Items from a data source
★ ★ ★

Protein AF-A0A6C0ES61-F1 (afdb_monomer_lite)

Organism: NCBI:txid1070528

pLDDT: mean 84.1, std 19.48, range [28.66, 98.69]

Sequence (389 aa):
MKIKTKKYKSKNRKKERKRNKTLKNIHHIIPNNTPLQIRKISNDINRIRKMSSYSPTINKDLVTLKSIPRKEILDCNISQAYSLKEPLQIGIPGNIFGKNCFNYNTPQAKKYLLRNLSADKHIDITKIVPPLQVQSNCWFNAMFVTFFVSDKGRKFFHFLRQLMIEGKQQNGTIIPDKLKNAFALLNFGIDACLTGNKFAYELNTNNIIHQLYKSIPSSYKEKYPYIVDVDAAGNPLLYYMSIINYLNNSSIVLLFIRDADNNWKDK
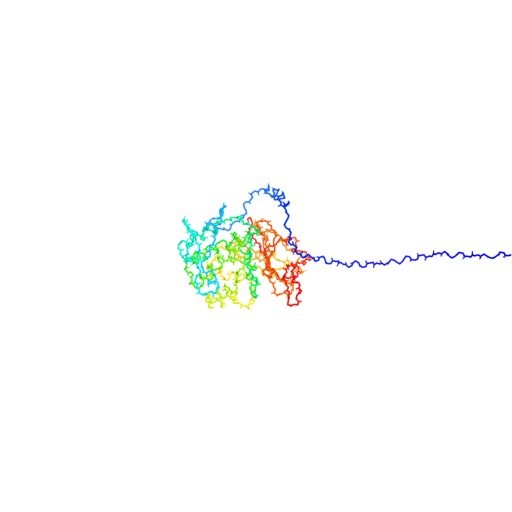VSESMKKMTHLPHIIVLEVYDEKASKFNKKPLSFTINESKYKIDSSVVRDISKQHFCATITCEKKDMGYDGMSFHRISDLKWKDKMNSDYNWSFEGSTDYDGTLLKWNFTKCYQLLLYYRFV

Radius of gyration: 25.86 Å; chains: 1; bounding box: 64×80×103 Å

Secondary structure (DSSP, 8-state):
---PPPPPPP-----------------EE------TTTTSHHHHHTTS--------GGGGSS----SSPPPP-B-SSHHHHHTTSS--EEEEE-SSSSEEEEETTSHHHHHHHHHHHHS-SS--GGG--PPB--TT-HHHHHHHHHHHTSHHHHHHSHHHHHHHHHTB-TTSPBPPHHHHHHHHHHHHHHHHHHHT-GGGGT-BHHHHHHHHHHHS-HHHHHH-TT---TTS---HHHHHHHHHHHTT--SS-EEEESS--TTHHHHHHHHHHT-SS--SEEEEEE-HHHHTT-S---SEEEETTEEEEEEEEEEE-TTSS-EEEEEEETTEEEEE-TTTTPPPEE---GGGTTS---EE-TT-B-TTSPBP-B-TTTS-EEEEEEE--

Structure (mmCIF, N/CA/C/O backbone):
data_AF-A0A6C0ES61-F1
#
_entry.id   AF-A0A6C0ES61-F1
#
loop_
_atom_site.group_PDB
_atom_site.id
_atom_site.type_symbol
_atom_site.label_atom_id
_atom_site.label_alt_id
_atom_site.label_comp_id
_atom_site.label_asym_id
_atom_site.label_entity_id
_atom_site.label_seq_id
_atom_site.pdbx_PDB_ins_code
_atom_site.Cartn_x
_atom_site.Cartn_y
_atom_site.Cartn_z
_atom_site.occupancy
_atom_site.B_iso_or_equiv
_atom_site.auth_seq_id
_atom_site.auth_comp_id
_atom_site.auth_asym_id
_atom_site.auth_atom_id
_atom_site.pdbx_PDB_model_num
ATOM 1 N N . MET A 1 1 ? 28.952 55.857 -79.783 1.00 40.16 1 MET A N 1
ATOM 2 C CA . MET A 1 1 ? 29.811 54.651 -79.746 1.00 40.16 1 MET A CA 1
ATOM 3 C C . MET A 1 1 ? 29.332 53.760 -78.597 1.00 40.16 1 MET A C 1
ATOM 5 O O . MET A 1 1 ? 29.351 54.197 -77.456 1.00 40.16 1 MET A O 1
ATOM 9 N N . LYS A 1 2 ? 28.759 52.586 -78.900 1.00 38.91 2 LYS A N 1
ATOM 10 C CA . LYS A 1 2 ? 28.182 51.641 -77.920 1.00 38.91 2 LYS A CA 1
ATOM 11 C C . LYS A 1 2 ? 29.296 50.886 -77.191 1.00 38.91 2 LYS A C 1
ATOM 13 O O . LYS A 1 2 ? 30.079 50.229 -77.870 1.00 38.91 2 LYS A O 1
ATOM 18 N N . ILE A 1 3 ? 29.290 50.848 -75.856 1.00 35.09 3 ILE A N 1
ATOM 19 C CA . ILE A 1 3 ? 29.995 49.805 -75.092 1.00 35.09 3 ILE A CA 1
ATOM 20 C C . ILE A 1 3 ? 29.063 49.230 -74.019 1.00 35.09 3 ILE A C 1
ATOM 22 O O . ILE A 1 3 ? 28.309 49.932 -73.355 1.00 35.09 3 ILE A O 1
ATOM 26 N N . LYS A 1 4 ? 29.067 47.897 -73.985 1.00 33.31 4 LYS A N 1
ATOM 27 C CA . LYS A 1 4 ? 28.065 46.964 -73.468 1.00 33.31 4 LYS A CA 1
ATOM 28 C C . LYS A 1 4 ? 28.181 46.739 -71.957 1.00 33.31 4 LYS A C 1
ATOM 30 O O . LYS A 1 4 ? 29.265 46.471 -71.449 1.00 33.31 4 LYS A O 1
ATOM 35 N N . THR A 1 5 ? 27.039 46.676 -71.281 1.00 34.28 5 THR A N 1
ATOM 36 C CA . THR A 1 5 ? 26.867 46.100 -69.940 1.00 34.28 5 THR A CA 1
ATOM 37 C C . THR A 1 5 ? 26.962 44.567 -69.987 1.00 34.28 5 THR A C 1
ATOM 39 O O . THR A 1 5 ? 26.229 43.901 -70.721 1.00 34.28 5 THR A O 1
ATOM 42 N N . LYS A 1 6 ? 27.867 43.980 -69.188 1.00 36.34 6 LYS A N 1
ATOM 43 C CA . LYS A 1 6 ? 27.960 42.527 -68.960 1.00 36.34 6 LYS A CA 1
ATOM 44 C C . LYS A 1 6 ? 27.189 42.143 -67.692 1.00 36.34 6 LYS A C 1
ATOM 46 O O . LYS A 1 6 ? 27.555 42.529 -66.588 1.00 36.34 6 LYS A O 1
ATOM 51 N N . LYS A 1 7 ? 26.138 41.337 -67.878 1.00 35.62 7 LYS A N 1
ATOM 52 C CA . LYS A 1 7 ? 25.398 40.602 -66.838 1.00 35.62 7 LYS A CA 1
ATOM 53 C C . LYS A 1 7 ? 26.325 39.630 -66.095 1.00 35.62 7 LYS A C 1
ATOM 55 O O . LYS A 1 7 ? 26.874 38.726 -66.724 1.00 35.62 7 LYS A O 1
ATOM 60 N N . TYR A 1 8 ? 26.396 39.733 -64.769 1.00 33.16 8 TYR A N 1
ATOM 61 C CA . TYR A 1 8 ? 26.885 38.652 -63.910 1.00 33.16 8 TYR A CA 1
ATOM 62 C C . TYR A 1 8 ? 25.708 37.771 -63.465 1.00 33.16 8 TYR A C 1
ATOM 64 O O . TYR A 1 8 ? 24.773 38.232 -62.814 1.00 33.16 8 TYR A O 1
ATOM 72 N N . LYS A 1 9 ? 25.745 36.495 -63.867 1.00 36.34 9 LYS A N 1
ATOM 73 C CA . LYS A 1 9 ? 24.814 35.439 -63.444 1.00 36.34 9 LYS A CA 1
ATOM 74 C C . LYS A 1 9 ? 25.162 34.976 -62.027 1.00 36.34 9 LYS A C 1
ATOM 76 O O . LYS A 1 9 ? 26.321 34.683 -61.738 1.00 36.34 9 LYS A O 1
ATOM 81 N N . SER A 1 10 ? 24.145 34.858 -61.178 1.00 33.34 10 SER A N 1
ATOM 82 C CA . SER A 1 10 ? 24.244 34.301 -59.831 1.00 33.34 10 SER A CA 1
ATOM 83 C C . SER A 1 10 ? 24.557 32.797 -59.864 1.00 33.34 10 SER A C 1
ATOM 85 O O . SER A 1 10 ? 23.970 32.030 -60.626 1.00 33.34 10 SER A O 1
ATOM 87 N N . LYS A 1 11 ? 25.482 32.358 -59.003 1.00 34.78 11 LYS A N 1
ATOM 88 C CA . LYS A 1 11 ? 25.661 30.949 -58.620 1.00 34.78 11 LYS A CA 1
ATOM 89 C C . LYS A 1 11 ? 25.291 30.812 -57.143 1.00 34.78 11 LYS A C 1
ATOM 91 O O . LYS A 1 11 ? 26.117 31.041 -56.264 1.00 34.78 11 LYS A O 1
ATOM 96 N N . ASN A 1 12 ? 24.045 30.425 -56.876 1.00 32.50 12 ASN A N 1
ATOM 97 C CA . ASN A 1 12 ? 23.600 30.000 -55.550 1.00 32.50 12 ASN A CA 1
ATOM 98 C C . ASN A 1 12 ? 24.239 28.645 -55.205 1.00 32.50 12 ASN A C 1
ATOM 100 O O . ASN A 1 12 ? 23.793 27.598 -55.672 1.00 32.50 12 ASN A O 1
ATOM 104 N N . ARG A 1 13 ? 25.280 28.651 -54.365 1.00 36.28 13 ARG A N 1
ATOM 105 C CA . ARG A 1 13 ? 25.741 27.450 -53.653 1.00 36.28 13 ARG A CA 1
ATOM 106 C C . ARG A 1 13 ? 24.751 27.149 -52.523 1.00 36.28 13 ARG A C 1
ATOM 108 O O . ARG A 1 13 ? 24.712 27.866 -51.526 1.00 36.28 13 ARG A O 1
ATOM 115 N N . LYS A 1 14 ? 23.968 26.075 -52.670 1.00 36.31 14 LYS A N 1
ATOM 116 C CA . LYS A 1 14 ? 23.202 25.454 -51.578 1.00 36.31 14 LYS A CA 1
ATOM 117 C C . LYS A 1 14 ? 24.175 25.023 -50.470 1.00 36.31 14 LYS A C 1
ATOM 119 O O . LYS A 1 14 ? 24.894 24.044 -50.627 1.00 36.31 14 LYS A O 1
ATOM 124 N N . LYS A 1 15 ? 24.196 25.749 -49.349 1.00 35.31 15 LYS A N 1
ATOM 125 C CA . LYS A 1 15 ? 24.694 25.235 -48.064 1.00 35.31 15 LYS A CA 1
ATOM 126 C C . LYS A 1 15 ? 23.527 24.520 -47.386 1.00 35.31 15 LYS A C 1
ATOM 128 O O . LYS A 1 15 ? 22.666 25.166 -46.794 1.00 35.31 15 LYS A O 1
ATOM 133 N N . GLU A 1 16 ? 23.489 23.195 -47.481 1.00 34.16 16 GLU A N 1
ATOM 134 C CA . GLU A 1 16 ? 22.654 22.375 -46.603 1.00 34.16 16 GLU A CA 1
ATOM 135 C C . GLU A 1 16 ? 23.152 22.533 -45.163 1.00 34.16 16 GLU A C 1
ATOM 137 O O . GLU A 1 16 ? 24.124 21.917 -44.729 1.00 34.16 16 GLU A O 1
ATOM 142 N N . ARG A 1 17 ? 22.480 23.394 -44.397 1.00 33.28 17 ARG A N 1
ATOM 143 C CA . ARG A 1 17 ? 22.542 23.348 -42.938 1.00 33.28 17 ARG A CA 1
ATOM 144 C C . ARG A 1 17 ? 21.784 22.098 -42.497 1.00 33.28 17 ARG A C 1
ATOM 146 O O . ARG A 1 17 ? 20.555 22.115 -42.439 1.00 33.28 17 ARG A O 1
ATOM 153 N N . LYS A 1 18 ? 22.510 21.027 -42.156 1.00 34.12 18 LYS A N 1
ATOM 154 C CA . LYS A 1 18 ? 21.976 19.945 -41.317 1.00 34.12 18 LYS A CA 1
ATOM 155 C C . LYS A 1 18 ? 21.508 20.572 -40.003 1.00 34.12 18 LYS A C 1
ATOM 157 O O . LYS A 1 18 ? 22.304 20.915 -39.134 1.00 34.12 18 LYS A O 1
ATOM 162 N N . ARG A 1 19 ? 20.199 20.795 -39.898 1.00 31.94 19 ARG A N 1
ATOM 163 C CA . ARG A 1 19 ? 19.525 21.179 -38.659 1.00 31.94 19 ARG A CA 1
ATOM 164 C C . ARG A 1 19 ? 19.622 19.968 -37.733 1.00 31.94 19 ARG A C 1
ATOM 166 O O . ARG A 1 19 ? 18.923 18.981 -37.950 1.00 31.94 19 ARG A O 1
ATOM 173 N N . ASN A 1 20 ? 20.493 20.037 -36.730 1.00 28.66 20 ASN A N 1
ATOM 174 C CA . ASN A 1 20 ? 20.421 19.142 -35.582 1.00 28.66 20 ASN A CA 1
ATOM 175 C C . ASN A 1 20 ? 19.020 19.301 -34.983 1.00 28.66 20 ASN A C 1
ATOM 177 O O . ASN A 1 20 ? 18.695 20.339 -34.408 1.00 28.66 20 ASN A O 1
ATOM 181 N N . LYS A 1 21 ? 18.157 18.302 -35.197 1.00 33.06 21 LYS A N 1
ATOM 182 C CA . LYS A 1 21 ? 16.891 18.180 -34.480 1.00 33.06 21 LYS A CA 1
ATOM 183 C C . LYS A 1 21 ? 17.250 17.836 -33.041 1.00 33.06 21 LYS A C 1
ATOM 185 O O . LYS A 1 21 ? 17.471 16.675 -32.718 1.00 33.06 21 LYS A O 1
ATOM 190 N N . THR A 1 22 ? 17.339 18.848 -32.189 1.00 30.95 22 THR A N 1
ATOM 191 C CA . THR A 1 22 ? 17.276 18.667 -30.742 1.00 30.95 22 THR A CA 1
ATOM 192 C C . THR A 1 22 ? 15.973 17.928 -30.445 1.00 30.95 22 THR A C 1
ATOM 194 O O . THR A 1 22 ? 14.886 18.431 -30.743 1.00 30.95 22 THR A O 1
ATOM 197 N N . LEU A 1 23 ? 16.082 16.702 -29.929 1.00 33.47 23 LEU A N 1
ATOM 198 C CA . LEU A 1 23 ? 14.967 15.964 -29.346 1.00 33.47 23 LEU A CA 1
ATOM 199 C C . LEU A 1 23 ? 14.349 16.856 -28.264 1.00 33.47 23 LEU A C 1
ATOM 201 O O . LEU A 1 23 ? 14.934 17.056 -27.202 1.00 33.47 23 LEU A O 1
ATOM 205 N N . LYS A 1 24 ? 13.183 17.445 -28.547 1.00 29.56 24 LYS A N 1
ATOM 206 C CA . LYS A 1 24 ? 12.348 18.048 -27.509 1.00 29.56 24 LYS A CA 1
ATOM 207 C C . LYS A 1 24 ? 11.930 16.911 -26.580 1.00 29.56 24 LYS A C 1
ATOM 209 O O . LYS A 1 24 ? 11.074 16.112 -26.951 1.00 29.56 24 LYS A O 1
ATOM 214 N N . ASN A 1 25 ? 12.534 16.838 -25.395 1.00 33.25 25 ASN A N 1
ATOM 215 C CA . ASN A 1 25 ? 11.988 16.076 -24.279 1.00 33.25 25 ASN A CA 1
ATOM 216 C C . ASN A 1 25 ? 10.598 16.646 -23.987 1.00 33.25 25 ASN A C 1
ATOM 218 O O . ASN A 1 25 ? 10.466 17.744 -23.447 1.00 33.25 25 ASN A O 1
ATOM 222 N N . ILE A 1 26 ? 9.560 15.934 -24.422 1.00 31.88 26 ILE A N 1
ATOM 223 C CA . ILE A 1 26 ? 8.175 16.261 -24.096 1.00 31.88 26 ILE A CA 1
ATOM 224 C C . ILE A 1 26 ? 8.005 15.913 -22.617 1.00 31.88 26 ILE A C 1
ATOM 226 O O . ILE A 1 26 ? 7.783 14.760 -22.256 1.00 31.88 26 ILE A O 1
ATOM 230 N N . HIS A 1 27 ? 8.189 16.907 -21.754 1.00 35.22 27 HIS A N 1
ATOM 231 C CA . HIS A 1 27 ? 7.830 16.815 -20.348 1.00 35.22 27 HIS A CA 1
ATOM 232 C C . HIS A 1 27 ? 6.304 16.799 -20.245 1.00 35.22 27 HIS A C 1
ATOM 234 O O . HIS A 1 27 ? 5.651 17.773 -20.614 1.00 35.22 27 HIS A O 1
ATOM 240 N N . HIS A 1 28 ? 5.736 15.690 -19.769 1.00 42.91 28 HIS A N 1
ATOM 241 C CA . HIS A 1 28 ? 4.315 15.618 -19.455 1.00 42.91 28 HIS A CA 1
ATOM 242 C C . HIS A 1 28 ? 4.131 15.886 -17.962 1.00 42.91 28 HIS A C 1
ATOM 244 O O . HIS A 1 28 ? 4.378 15.023 -17.122 1.00 42.91 28 HIS A O 1
ATOM 250 N N . ILE A 1 29 ? 3.715 17.106 -17.647 1.00 36.28 29 ILE A N 1
ATOM 251 C CA . ILE A 1 29 ? 3.079 17.427 -16.368 1.00 36.28 29 ILE A CA 1
ATOM 252 C C . ILE A 1 29 ? 1.658 16.878 -16.479 1.00 36.28 29 ILE A C 1
ATOM 254 O O . ILE A 1 29 ? 1.022 17.133 -17.502 1.00 36.28 29 ILE A O 1
ATOM 258 N N . ILE A 1 30 ? 1.199 16.074 -15.518 1.00 36.16 30 ILE A N 1
ATOM 259 C CA . ILE A 1 30 ? -0.156 15.502 -15.515 1.00 36.16 30 ILE A CA 1
ATOM 260 C C . ILE A 1 30 ? -1.136 16.637 -15.169 1.00 36.16 30 ILE A C 1
ATOM 262 O O . ILE A 1 30 ? -1.141 17.057 -14.016 1.00 36.16 30 ILE A O 1
ATOM 266 N N . PRO A 1 31 ? -1.951 17.158 -16.109 1.00 36.25 31 PRO A N 1
ATOM 267 C CA . PRO A 1 31 ? -2.920 18.199 -15.800 1.00 36.25 31 PRO A CA 1
ATOM 268 C C . PRO A 1 31 ? -4.259 17.577 -15.371 1.00 36.25 31 PRO A C 1
ATOM 270 O O . PRO A 1 31 ? -4.702 16.571 -15.931 1.00 36.25 31 PRO A O 1
ATOM 273 N N . ASN A 1 32 ? -4.945 18.202 -14.415 1.00 40.03 32 ASN A N 1
ATOM 274 C CA . ASN A 1 32 ? -6.319 17.852 -14.051 1.00 40.03 32 ASN A CA 1
ATOM 275 C C . ASN A 1 32 ? -7.291 18.280 -15.162 1.00 40.03 32 ASN A C 1
ATOM 277 O O . ASN A 1 32 ? -7.422 19.472 -15.409 1.00 40.03 32 ASN A O 1
ATOM 281 N N . ASN A 1 33 ? -7.979 17.330 -15.807 1.00 38.47 33 ASN A N 1
ATOM 282 C CA . ASN A 1 33 ? -9.132 17.592 -16.676 1.00 38.47 33 ASN A CA 1
ATOM 283 C C . ASN A 1 33 ? -9.988 16.325 -16.817 1.00 38.47 33 ASN A C 1
ATOM 285 O O . ASN A 1 33 ? -9.615 15.408 -17.542 1.00 38.47 33 ASN A O 1
ATOM 289 N N . THR A 1 34 ? -11.147 16.277 -16.152 1.00 38.50 34 THR A N 1
ATOM 290 C CA . THR A 1 34 ? -12.136 15.185 -16.265 1.00 38.50 34 THR A CA 1
ATOM 291 C C . THR A 1 34 ? -13.140 15.465 -17.399 1.00 38.50 34 THR A C 1
ATOM 293 O O . THR A 1 34 ? -13.934 16.393 -17.253 1.00 38.50 34 THR A O 1
ATOM 296 N N . PRO A 1 35 ? -13.200 14.670 -18.493 1.00 39.62 35 PRO A N 1
ATOM 297 C CA . PRO A 1 35 ? -14.223 14.822 -19.534 1.00 39.62 35 PRO A CA 1
ATOM 298 C C . PRO A 1 35 ? -15.278 13.695 -19.515 1.00 39.62 35 PRO A C 1
ATOM 300 O O . PRO A 1 35 ? -14.965 12.505 -19.430 1.00 39.62 35 PRO A O 1
ATOM 303 N N . LEU A 1 36 ? -16.549 14.068 -19.709 1.00 41.53 36 LEU A N 1
ATOM 304 C CA . LEU A 1 36 ? -17.750 13.205 -19.691 1.00 41.53 36 LEU A CA 1
ATOM 305 C C . LEU A 1 36 ? -17.799 12.084 -20.758 1.00 41.53 36 LEU A C 1
ATOM 307 O O . LEU A 1 36 ? -18.663 11.208 -20.691 1.00 41.53 36 LEU A O 1
ATOM 311 N N . GLN A 1 37 ? -16.889 12.067 -21.738 1.00 42.19 37 GLN A N 1
ATOM 312 C CA . GLN A 1 37 ? -16.911 11.113 -22.859 1.00 42.19 37 GLN A CA 1
ATOM 313 C C . GLN A 1 37 ? -16.189 9.775 -22.586 1.00 42.19 37 GLN A C 1
ATOM 315 O O . GLN A 1 37 ? -16.359 8.825 -23.352 1.00 42.19 37 GLN A O 1
ATOM 320 N N . ILE A 1 38 ? -15.512 9.611 -21.440 1.00 41.72 38 ILE A N 1
ATOM 321 C CA . ILE A 1 38 ? -14.907 8.332 -20.991 1.00 41.72 38 ILE A CA 1
ATOM 322 C C . ILE A 1 38 ? -15.964 7.409 -20.340 1.00 41.72 38 ILE A C 1
ATOM 324 O O . ILE A 1 38 ? -15.734 6.749 -19.329 1.00 41.72 38 ILE A O 1
ATOM 328 N N . ARG A 1 39 ? -17.177 7.378 -20.898 1.00 36.72 39 ARG A N 1
ATOM 329 C CA . ARG A 1 39 ? -18.263 6.474 -20.477 1.00 36.72 39 ARG A CA 1
ATOM 330 C C . ARG A 1 39 ? -18.526 5.365 -21.496 1.00 36.72 39 ARG A C 1
ATOM 332 O O . ARG A 1 39 ? -18.936 4.279 -21.103 1.00 36.72 39 ARG A O 1
ATOM 339 N N . LYS A 1 40 ? -18.238 5.594 -22.785 1.00 35.59 40 LYS A N 1
ATOM 340 C CA . LYS A 1 40 ? -18.562 4.641 -23.865 1.00 35.59 40 LYS A CA 1
ATOM 341 C C . LYS A 1 40 ? -17.514 3.534 -24.062 1.00 35.59 40 LYS A C 1
ATOM 343 O O . LYS A 1 40 ? -17.896 2.398 -24.297 1.00 35.59 40 LYS A O 1
ATOM 348 N N . ILE A 1 41 ? -16.229 3.808 -23.822 1.00 39.69 41 ILE A N 1
ATOM 349 C CA . ILE A 1 41 ? -15.136 2.818 -23.977 1.00 39.69 41 ILE A CA 1
ATOM 350 C C . ILE A 1 41 ? -15.161 1.734 -22.873 1.00 39.69 41 ILE A C 1
ATOM 352 O O . ILE A 1 41 ? -14.685 0.618 -23.063 1.00 39.69 41 ILE A O 1
ATOM 356 N N . SER A 1 42 ? -15.770 2.029 -21.718 1.00 34.88 42 SER A N 1
ATOM 357 C CA . SER A 1 42 ? -15.876 1.095 -20.583 1.00 34.88 42 SER A CA 1
ATOM 358 C C . SER A 1 42 ? -16.801 -0.102 -20.863 1.00 34.88 42 SER A C 1
ATOM 360 O O . SER A 1 42 ? -16.625 -1.182 -20.294 1.00 34.88 42 SER A O 1
ATOM 362 N N . ASN A 1 43 ? -17.773 0.062 -21.767 1.00 38.00 43 ASN A N 1
ATOM 363 C CA . ASN A 1 43 ? -18.780 -0.964 -22.036 1.00 38.00 43 ASN A CA 1
ATOM 364 C C . ASN A 1 43 ? -18.266 -2.073 -22.967 1.00 38.00 43 ASN A C 1
ATOM 366 O O . ASN A 1 43 ? -18.656 -3.228 -22.792 1.00 38.00 43 ASN A O 1
ATOM 370 N N . ASP A 1 44 ? -17.321 -1.770 -23.861 1.00 36.62 44 ASP A N 1
ATOM 371 C CA . ASP A 1 44 ? -16.797 -2.743 -24.829 1.00 36.62 44 ASP A CA 1
ATOM 372 C C . ASP A 1 44 ? -15.788 -3.727 -24.209 1.00 36.62 44 ASP A C 1
ATOM 374 O O . ASP A 1 44 ? -15.688 -4.880 -24.629 1.00 36.62 44 ASP A O 1
ATOM 378 N N . ILE A 1 45 ? -15.108 -3.338 -23.124 1.00 43.38 45 ILE A N 1
ATOM 379 C CA . ILE A 1 45 ? -14.138 -4.198 -22.418 1.00 43.38 45 ILE A CA 1
ATOM 380 C C . ILE A 1 45 ? -14.836 -5.265 -21.547 1.00 43.38 45 ILE A C 1
ATOM 382 O O . ILE A 1 45 ? -14.271 -6.327 -21.280 1.00 43.38 45 ILE A O 1
ATOM 386 N N . ASN A 1 46 ? -16.089 -5.045 -21.133 1.00 36.09 46 ASN A N 1
ATOM 387 C CA . ASN A 1 46 ? -16.829 -5.982 -20.275 1.00 36.09 46 ASN A CA 1
ATOM 388 C C . ASN A 1 46 ? -17.374 -7.225 -21.011 1.00 36.09 46 ASN A C 1
ATOM 390 O O . ASN A 1 46 ? -17.919 -8.116 -20.356 1.00 36.09 46 ASN A O 1
ATOM 394 N N . ARG A 1 47 ? -17.221 -7.327 -22.340 1.00 34.34 47 ARG A N 1
ATOM 395 C CA . ARG A 1 47 ? -17.746 -8.454 -23.135 1.00 34.34 47 ARG A CA 1
ATOM 396 C C . ARG A 1 47 ? -16.790 -9.645 -23.300 1.00 34.34 47 ARG A C 1
ATOM 398 O O . ARG A 1 47 ? -17.210 -10.683 -23.804 1.00 34.34 47 ARG A O 1
ATOM 405 N N . ILE A 1 48 ? -15.548 -9.569 -22.816 1.00 39.31 48 ILE A N 1
ATOM 406 C CA . ILE A 1 48 ? -14.599 -10.693 -22.880 1.00 39.31 48 ILE A CA 1
ATOM 407 C C . ILE A 1 48 ? -14.687 -11.525 -21.586 1.00 39.31 48 ILE A C 1
ATOM 409 O O . ILE A 1 48 ? -14.167 -11.129 -20.548 1.00 39.31 48 ILE A O 1
ATOM 413 N N . ARG A 1 49 ? -15.403 -12.660 -21.680 1.00 39.34 49 ARG A N 1
ATOM 414 C CA . ARG A 1 49 ? -15.492 -13.834 -20.774 1.00 39.34 49 ARG A CA 1
ATOM 415 C C . ARG A 1 49 ? -15.107 -13.620 -19.293 1.00 39.34 49 ARG A C 1
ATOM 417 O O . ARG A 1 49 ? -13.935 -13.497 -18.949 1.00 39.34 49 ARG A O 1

★ ★ ★

An exact copy of the lines from the one holding "ATOM 386 N N" through the end of the data is the whole answer.

ATOM 386 N N . ASN A 1 46 ? -16.089 -5.045 -21.133 1.00 36.09 46 ASN A N 1
ATOM 387 C CA . ASN A 1 46 ? -16.829 -5.982 -20.275 1.00 36.09 46 ASN A CA 1
ATOM 388 C C . ASN A 1 46 ? -17.374 -7.225 -21.011 1.00 36.09 46 ASN A C 1
ATOM 390 O O . ASN A 1 46 ? -17.919 -8.116 -20.356 1.00 36.09 46 ASN A O 1
ATOM 394 N N . ARG A 1 47 ? -17.221 -7.327 -22.340 1.00 34.34 47 ARG A N 1
ATOM 395 C CA . ARG A 1 47 ? -17.746 -8.454 -23.135 1.00 34.34 47 ARG A CA 1
ATOM 396 C C . ARG A 1 47 ? -16.790 -9.645 -23.300 1.00 34.34 47 ARG A C 1
ATOM 398 O O . ARG A 1 47 ? -17.210 -10.683 -23.804 1.00 34.34 47 ARG A O 1
ATOM 405 N N . ILE A 1 48 ? -15.548 -9.569 -22.816 1.00 39.31 48 ILE A N 1
ATOM 406 C CA . ILE A 1 48 ? -14.599 -10.693 -22.880 1.00 39.31 48 ILE A CA 1
ATOM 407 C C . ILE A 1 48 ? -14.687 -11.525 -21.586 1.00 39.31 48 ILE A C 1
ATOM 409 O O . ILE A 1 48 ? -14.167 -11.129 -20.548 1.00 39.31 48 ILE A O 1
ATOM 413 N N . ARG A 1 49 ? -15.403 -12.660 -21.680 1.00 39.34 49 ARG A N 1
ATOM 414 C CA . ARG A 1 49 ? -15.492 -13.834 -20.774 1.00 39.34 49 ARG A CA 1
ATOM 415 C C . ARG A 1 49 ? -15.107 -13.620 -19.293 1.00 39.34 49 ARG A C 1
ATOM 417 O O . ARG A 1 49 ? -13.935 -13.497 -18.949 1.00 39.34 49 ARG A O 1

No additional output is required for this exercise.